### Extracted data
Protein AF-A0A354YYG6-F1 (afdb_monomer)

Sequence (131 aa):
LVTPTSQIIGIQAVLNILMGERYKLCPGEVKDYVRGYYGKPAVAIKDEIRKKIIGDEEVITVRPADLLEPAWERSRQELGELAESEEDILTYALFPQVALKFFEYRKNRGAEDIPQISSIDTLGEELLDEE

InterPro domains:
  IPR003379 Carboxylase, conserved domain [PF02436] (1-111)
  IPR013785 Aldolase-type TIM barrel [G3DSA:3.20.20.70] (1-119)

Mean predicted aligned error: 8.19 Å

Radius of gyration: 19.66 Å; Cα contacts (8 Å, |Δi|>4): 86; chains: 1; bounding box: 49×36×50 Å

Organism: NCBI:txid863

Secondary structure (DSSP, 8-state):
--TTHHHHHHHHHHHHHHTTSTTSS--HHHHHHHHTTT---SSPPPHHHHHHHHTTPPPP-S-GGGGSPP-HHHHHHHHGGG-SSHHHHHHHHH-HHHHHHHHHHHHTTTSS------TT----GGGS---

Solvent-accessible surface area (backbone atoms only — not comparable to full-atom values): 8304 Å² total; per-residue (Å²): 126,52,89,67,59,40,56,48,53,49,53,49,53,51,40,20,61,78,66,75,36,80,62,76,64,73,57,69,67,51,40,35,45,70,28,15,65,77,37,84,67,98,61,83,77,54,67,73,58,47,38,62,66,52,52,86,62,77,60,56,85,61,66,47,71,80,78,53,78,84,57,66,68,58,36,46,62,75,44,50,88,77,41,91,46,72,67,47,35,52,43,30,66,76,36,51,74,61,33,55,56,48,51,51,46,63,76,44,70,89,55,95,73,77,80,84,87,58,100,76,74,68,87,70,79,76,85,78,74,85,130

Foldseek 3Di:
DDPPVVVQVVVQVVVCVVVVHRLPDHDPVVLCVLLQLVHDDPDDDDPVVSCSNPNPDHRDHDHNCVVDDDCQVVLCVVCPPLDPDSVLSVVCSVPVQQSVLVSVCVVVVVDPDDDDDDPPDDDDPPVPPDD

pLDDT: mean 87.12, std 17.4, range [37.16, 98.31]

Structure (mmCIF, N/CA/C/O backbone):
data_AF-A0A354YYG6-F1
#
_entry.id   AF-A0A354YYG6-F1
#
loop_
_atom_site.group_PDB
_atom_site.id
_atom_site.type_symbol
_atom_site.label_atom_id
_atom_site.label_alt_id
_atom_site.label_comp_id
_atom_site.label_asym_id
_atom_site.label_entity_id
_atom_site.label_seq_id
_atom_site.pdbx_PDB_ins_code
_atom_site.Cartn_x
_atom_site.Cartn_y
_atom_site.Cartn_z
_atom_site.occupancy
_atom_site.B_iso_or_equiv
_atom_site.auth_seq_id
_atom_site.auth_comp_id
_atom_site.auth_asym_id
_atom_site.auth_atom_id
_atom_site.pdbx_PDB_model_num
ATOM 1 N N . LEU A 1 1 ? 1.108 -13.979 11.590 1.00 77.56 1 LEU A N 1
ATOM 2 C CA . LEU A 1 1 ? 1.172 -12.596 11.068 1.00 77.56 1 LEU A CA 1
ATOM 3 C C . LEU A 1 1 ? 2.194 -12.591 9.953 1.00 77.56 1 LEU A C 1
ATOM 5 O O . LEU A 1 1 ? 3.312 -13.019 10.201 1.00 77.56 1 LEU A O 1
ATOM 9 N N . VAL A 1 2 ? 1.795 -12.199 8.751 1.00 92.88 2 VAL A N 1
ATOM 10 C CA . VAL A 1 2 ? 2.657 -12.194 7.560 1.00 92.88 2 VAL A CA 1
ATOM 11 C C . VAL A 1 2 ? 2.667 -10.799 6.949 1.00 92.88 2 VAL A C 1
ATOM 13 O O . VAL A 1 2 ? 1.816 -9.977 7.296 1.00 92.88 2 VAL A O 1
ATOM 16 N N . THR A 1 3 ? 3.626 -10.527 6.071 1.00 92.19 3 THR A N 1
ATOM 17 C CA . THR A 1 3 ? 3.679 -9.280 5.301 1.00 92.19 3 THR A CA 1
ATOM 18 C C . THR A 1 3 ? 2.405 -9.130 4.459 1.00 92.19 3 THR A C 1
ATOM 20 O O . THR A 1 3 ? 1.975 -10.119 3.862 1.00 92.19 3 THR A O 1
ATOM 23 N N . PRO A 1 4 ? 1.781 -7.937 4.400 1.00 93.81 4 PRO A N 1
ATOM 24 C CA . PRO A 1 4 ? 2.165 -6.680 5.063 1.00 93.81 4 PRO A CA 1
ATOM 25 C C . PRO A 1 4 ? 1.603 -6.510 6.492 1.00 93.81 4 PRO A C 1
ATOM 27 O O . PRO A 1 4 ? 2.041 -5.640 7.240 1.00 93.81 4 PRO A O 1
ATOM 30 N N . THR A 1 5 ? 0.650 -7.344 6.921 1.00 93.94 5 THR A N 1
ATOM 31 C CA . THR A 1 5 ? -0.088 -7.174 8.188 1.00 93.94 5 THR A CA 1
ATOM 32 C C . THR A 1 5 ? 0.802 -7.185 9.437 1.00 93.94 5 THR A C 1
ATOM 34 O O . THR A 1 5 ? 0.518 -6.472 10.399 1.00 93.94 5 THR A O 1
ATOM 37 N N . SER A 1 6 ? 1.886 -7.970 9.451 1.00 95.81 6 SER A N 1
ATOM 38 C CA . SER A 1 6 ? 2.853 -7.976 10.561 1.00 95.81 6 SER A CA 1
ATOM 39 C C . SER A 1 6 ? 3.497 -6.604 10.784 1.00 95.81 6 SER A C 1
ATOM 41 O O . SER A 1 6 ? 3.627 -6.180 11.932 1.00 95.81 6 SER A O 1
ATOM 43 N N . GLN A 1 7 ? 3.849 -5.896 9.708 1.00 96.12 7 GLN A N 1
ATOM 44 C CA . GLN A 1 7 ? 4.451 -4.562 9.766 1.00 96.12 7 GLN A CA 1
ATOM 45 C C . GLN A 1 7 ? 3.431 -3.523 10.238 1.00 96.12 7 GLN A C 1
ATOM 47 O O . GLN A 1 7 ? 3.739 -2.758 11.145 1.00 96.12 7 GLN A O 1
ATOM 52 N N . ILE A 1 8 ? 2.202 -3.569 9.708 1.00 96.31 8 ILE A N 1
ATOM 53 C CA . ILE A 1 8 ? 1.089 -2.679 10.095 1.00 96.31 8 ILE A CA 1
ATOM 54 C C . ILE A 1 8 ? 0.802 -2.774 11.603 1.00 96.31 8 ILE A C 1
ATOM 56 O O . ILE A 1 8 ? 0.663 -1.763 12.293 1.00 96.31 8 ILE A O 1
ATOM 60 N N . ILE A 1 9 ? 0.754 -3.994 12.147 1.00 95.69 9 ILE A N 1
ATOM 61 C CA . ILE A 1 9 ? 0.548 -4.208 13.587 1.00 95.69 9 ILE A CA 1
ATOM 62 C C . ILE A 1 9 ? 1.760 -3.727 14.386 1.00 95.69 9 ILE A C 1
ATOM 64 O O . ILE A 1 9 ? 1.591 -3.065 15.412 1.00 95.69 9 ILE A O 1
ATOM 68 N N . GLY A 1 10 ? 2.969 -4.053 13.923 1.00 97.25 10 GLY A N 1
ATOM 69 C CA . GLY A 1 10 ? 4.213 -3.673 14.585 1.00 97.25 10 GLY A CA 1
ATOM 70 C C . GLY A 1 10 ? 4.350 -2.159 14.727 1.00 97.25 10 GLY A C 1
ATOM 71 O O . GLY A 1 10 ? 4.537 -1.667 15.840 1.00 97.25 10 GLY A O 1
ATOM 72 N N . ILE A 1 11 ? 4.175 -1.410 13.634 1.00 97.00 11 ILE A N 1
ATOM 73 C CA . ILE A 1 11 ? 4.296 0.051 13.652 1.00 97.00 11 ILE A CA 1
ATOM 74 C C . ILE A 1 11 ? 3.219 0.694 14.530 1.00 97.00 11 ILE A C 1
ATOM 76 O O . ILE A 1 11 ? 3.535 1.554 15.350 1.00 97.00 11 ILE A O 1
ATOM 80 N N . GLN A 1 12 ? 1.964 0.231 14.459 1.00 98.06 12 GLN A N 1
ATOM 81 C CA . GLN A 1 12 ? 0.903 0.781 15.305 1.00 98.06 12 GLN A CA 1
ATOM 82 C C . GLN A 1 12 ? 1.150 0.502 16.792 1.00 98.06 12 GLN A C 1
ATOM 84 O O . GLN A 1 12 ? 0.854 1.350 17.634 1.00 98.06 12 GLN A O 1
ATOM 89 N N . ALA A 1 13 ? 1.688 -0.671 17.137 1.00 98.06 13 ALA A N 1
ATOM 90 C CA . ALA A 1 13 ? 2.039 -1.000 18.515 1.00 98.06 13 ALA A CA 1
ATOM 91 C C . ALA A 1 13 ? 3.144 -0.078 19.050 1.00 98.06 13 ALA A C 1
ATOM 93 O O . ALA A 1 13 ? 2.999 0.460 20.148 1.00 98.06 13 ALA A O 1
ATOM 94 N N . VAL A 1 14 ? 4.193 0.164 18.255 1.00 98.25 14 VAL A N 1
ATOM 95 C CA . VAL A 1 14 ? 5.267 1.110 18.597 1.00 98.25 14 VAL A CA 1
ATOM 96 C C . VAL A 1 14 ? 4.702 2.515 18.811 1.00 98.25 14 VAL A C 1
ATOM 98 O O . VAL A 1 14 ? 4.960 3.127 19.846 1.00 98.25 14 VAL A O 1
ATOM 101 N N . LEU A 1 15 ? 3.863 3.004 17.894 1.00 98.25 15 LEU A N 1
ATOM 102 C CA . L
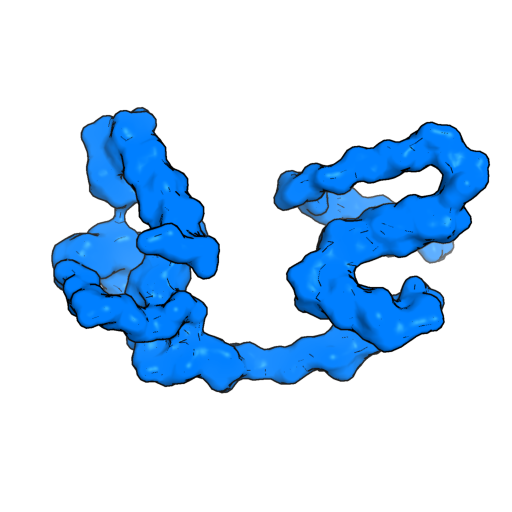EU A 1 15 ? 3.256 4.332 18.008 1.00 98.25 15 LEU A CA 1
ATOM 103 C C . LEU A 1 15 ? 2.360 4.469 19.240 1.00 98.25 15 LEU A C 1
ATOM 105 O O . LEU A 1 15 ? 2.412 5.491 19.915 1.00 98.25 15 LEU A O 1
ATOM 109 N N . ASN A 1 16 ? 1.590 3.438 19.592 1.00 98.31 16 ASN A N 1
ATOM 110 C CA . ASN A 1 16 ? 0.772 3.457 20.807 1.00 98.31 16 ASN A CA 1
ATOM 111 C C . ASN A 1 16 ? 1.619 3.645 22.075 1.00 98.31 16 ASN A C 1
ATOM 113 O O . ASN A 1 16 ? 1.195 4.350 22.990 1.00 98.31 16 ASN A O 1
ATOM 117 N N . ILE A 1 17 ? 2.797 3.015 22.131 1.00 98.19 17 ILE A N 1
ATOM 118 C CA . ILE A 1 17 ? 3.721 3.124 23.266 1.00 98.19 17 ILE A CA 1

### Required action
Going by the data above, the answer is exactly the lines from the one holding "ATOM 64 O O" to the one holding "ATOM 103 C C", both kept, with the pictures left out.

### Response below
ATOM 64 O O . ILE A 1 9 ? 1.591 -3.065 15.412 1.00 95.69 9 ILE A O 1
ATOM 68 N N . GLY A 1 10 ? 2.969 -4.053 13.923 1.00 97.25 10 GLY A N 1
ATOM 69 C CA . GLY A 1 10 ? 4.213 -3.673 14.585 1.00 97.25 10 GLY A CA 1
ATOM 70 C C . GLY A 1 10 ? 4.350 -2.159 14.727 1.00 97.25 10 GLY A C 1
ATOM 71 O O . GLY A 1 10 ? 4.537 -1.667 15.840 1.00 97.25 10 GLY A O 1
ATOM 72 N N . ILE A 1 11 ? 4.175 -1.410 13.634 1.00 97.00 11 ILE A N 1
ATOM 73 C CA . ILE A 1 11 ? 4.296 0.051 13.652 1.00 97.00 11 ILE A CA 1
ATOM 74 C C . ILE A 1 11 ? 3.219 0.694 14.530 1.00 97.00 11 ILE A C 1
ATOM 76 O O . ILE A 1 11 ? 3.535 1.554 15.350 1.00 97.00 11 ILE A O 1
ATOM 80 N N . GLN A 1 12 ? 1.964 0.231 14.459 1.00 98.06 12 GLN A N 1
ATOM 81 C CA . GLN A 1 12 ? 0.903 0.781 15.305 1.00 98.06 12 GLN A CA 1
ATOM 82 C C . GLN A 1 12 ? 1.150 0.502 16.792 1.00 98.06 12 GLN A C 1
ATOM 84 O O . GLN A 1 12 ? 0.854 1.350 17.634 1.00 98.06 12 GLN A O 1
ATOM 89 N N . ALA A 1 13 ? 1.688 -0.671 17.137 1.00 98.06 13 ALA A N 1
ATOM 90 C CA . ALA A 1 13 ? 2.039 -1.000 18.515 1.00 98.06 13 ALA A CA 1
ATOM 91 C C . ALA A 1 13 ? 3.144 -0.078 19.050 1.00 98.06 13 ALA A C 1
ATOM 93 O O . ALA A 1 13 ? 2.999 0.460 20.148 1.00 98.06 13 ALA A O 1
ATOM 94 N N . VAL A 1 14 ? 4.193 0.164 18.255 1.00 98.25 14 VAL A N 1
ATOM 95 C CA . VAL A 1 14 ? 5.267 1.110 18.597 1.00 98.25 14 VAL A CA 1
ATOM 96 C C . VAL A 1 14 ? 4.702 2.515 18.811 1.00 98.25 14 VAL A C 1
ATOM 98 O O . VAL A 1 14 ? 4.960 3.127 19.846 1.00 98.25 14 VAL A O 1
ATOM 101 N N . LEU A 1 15 ? 3.863 3.004 17.894 1.00 98.25 15 LEU A N 1
ATOM 102 C CA . L
EU A 1 15 ? 3.256 4.332 18.008 1.00 98.25 15 LEU A CA 1
ATOM 103 C C . LEU A 1 15 ? 2.360 4.469 19.240 1.00 98.25 15 LEU A C 1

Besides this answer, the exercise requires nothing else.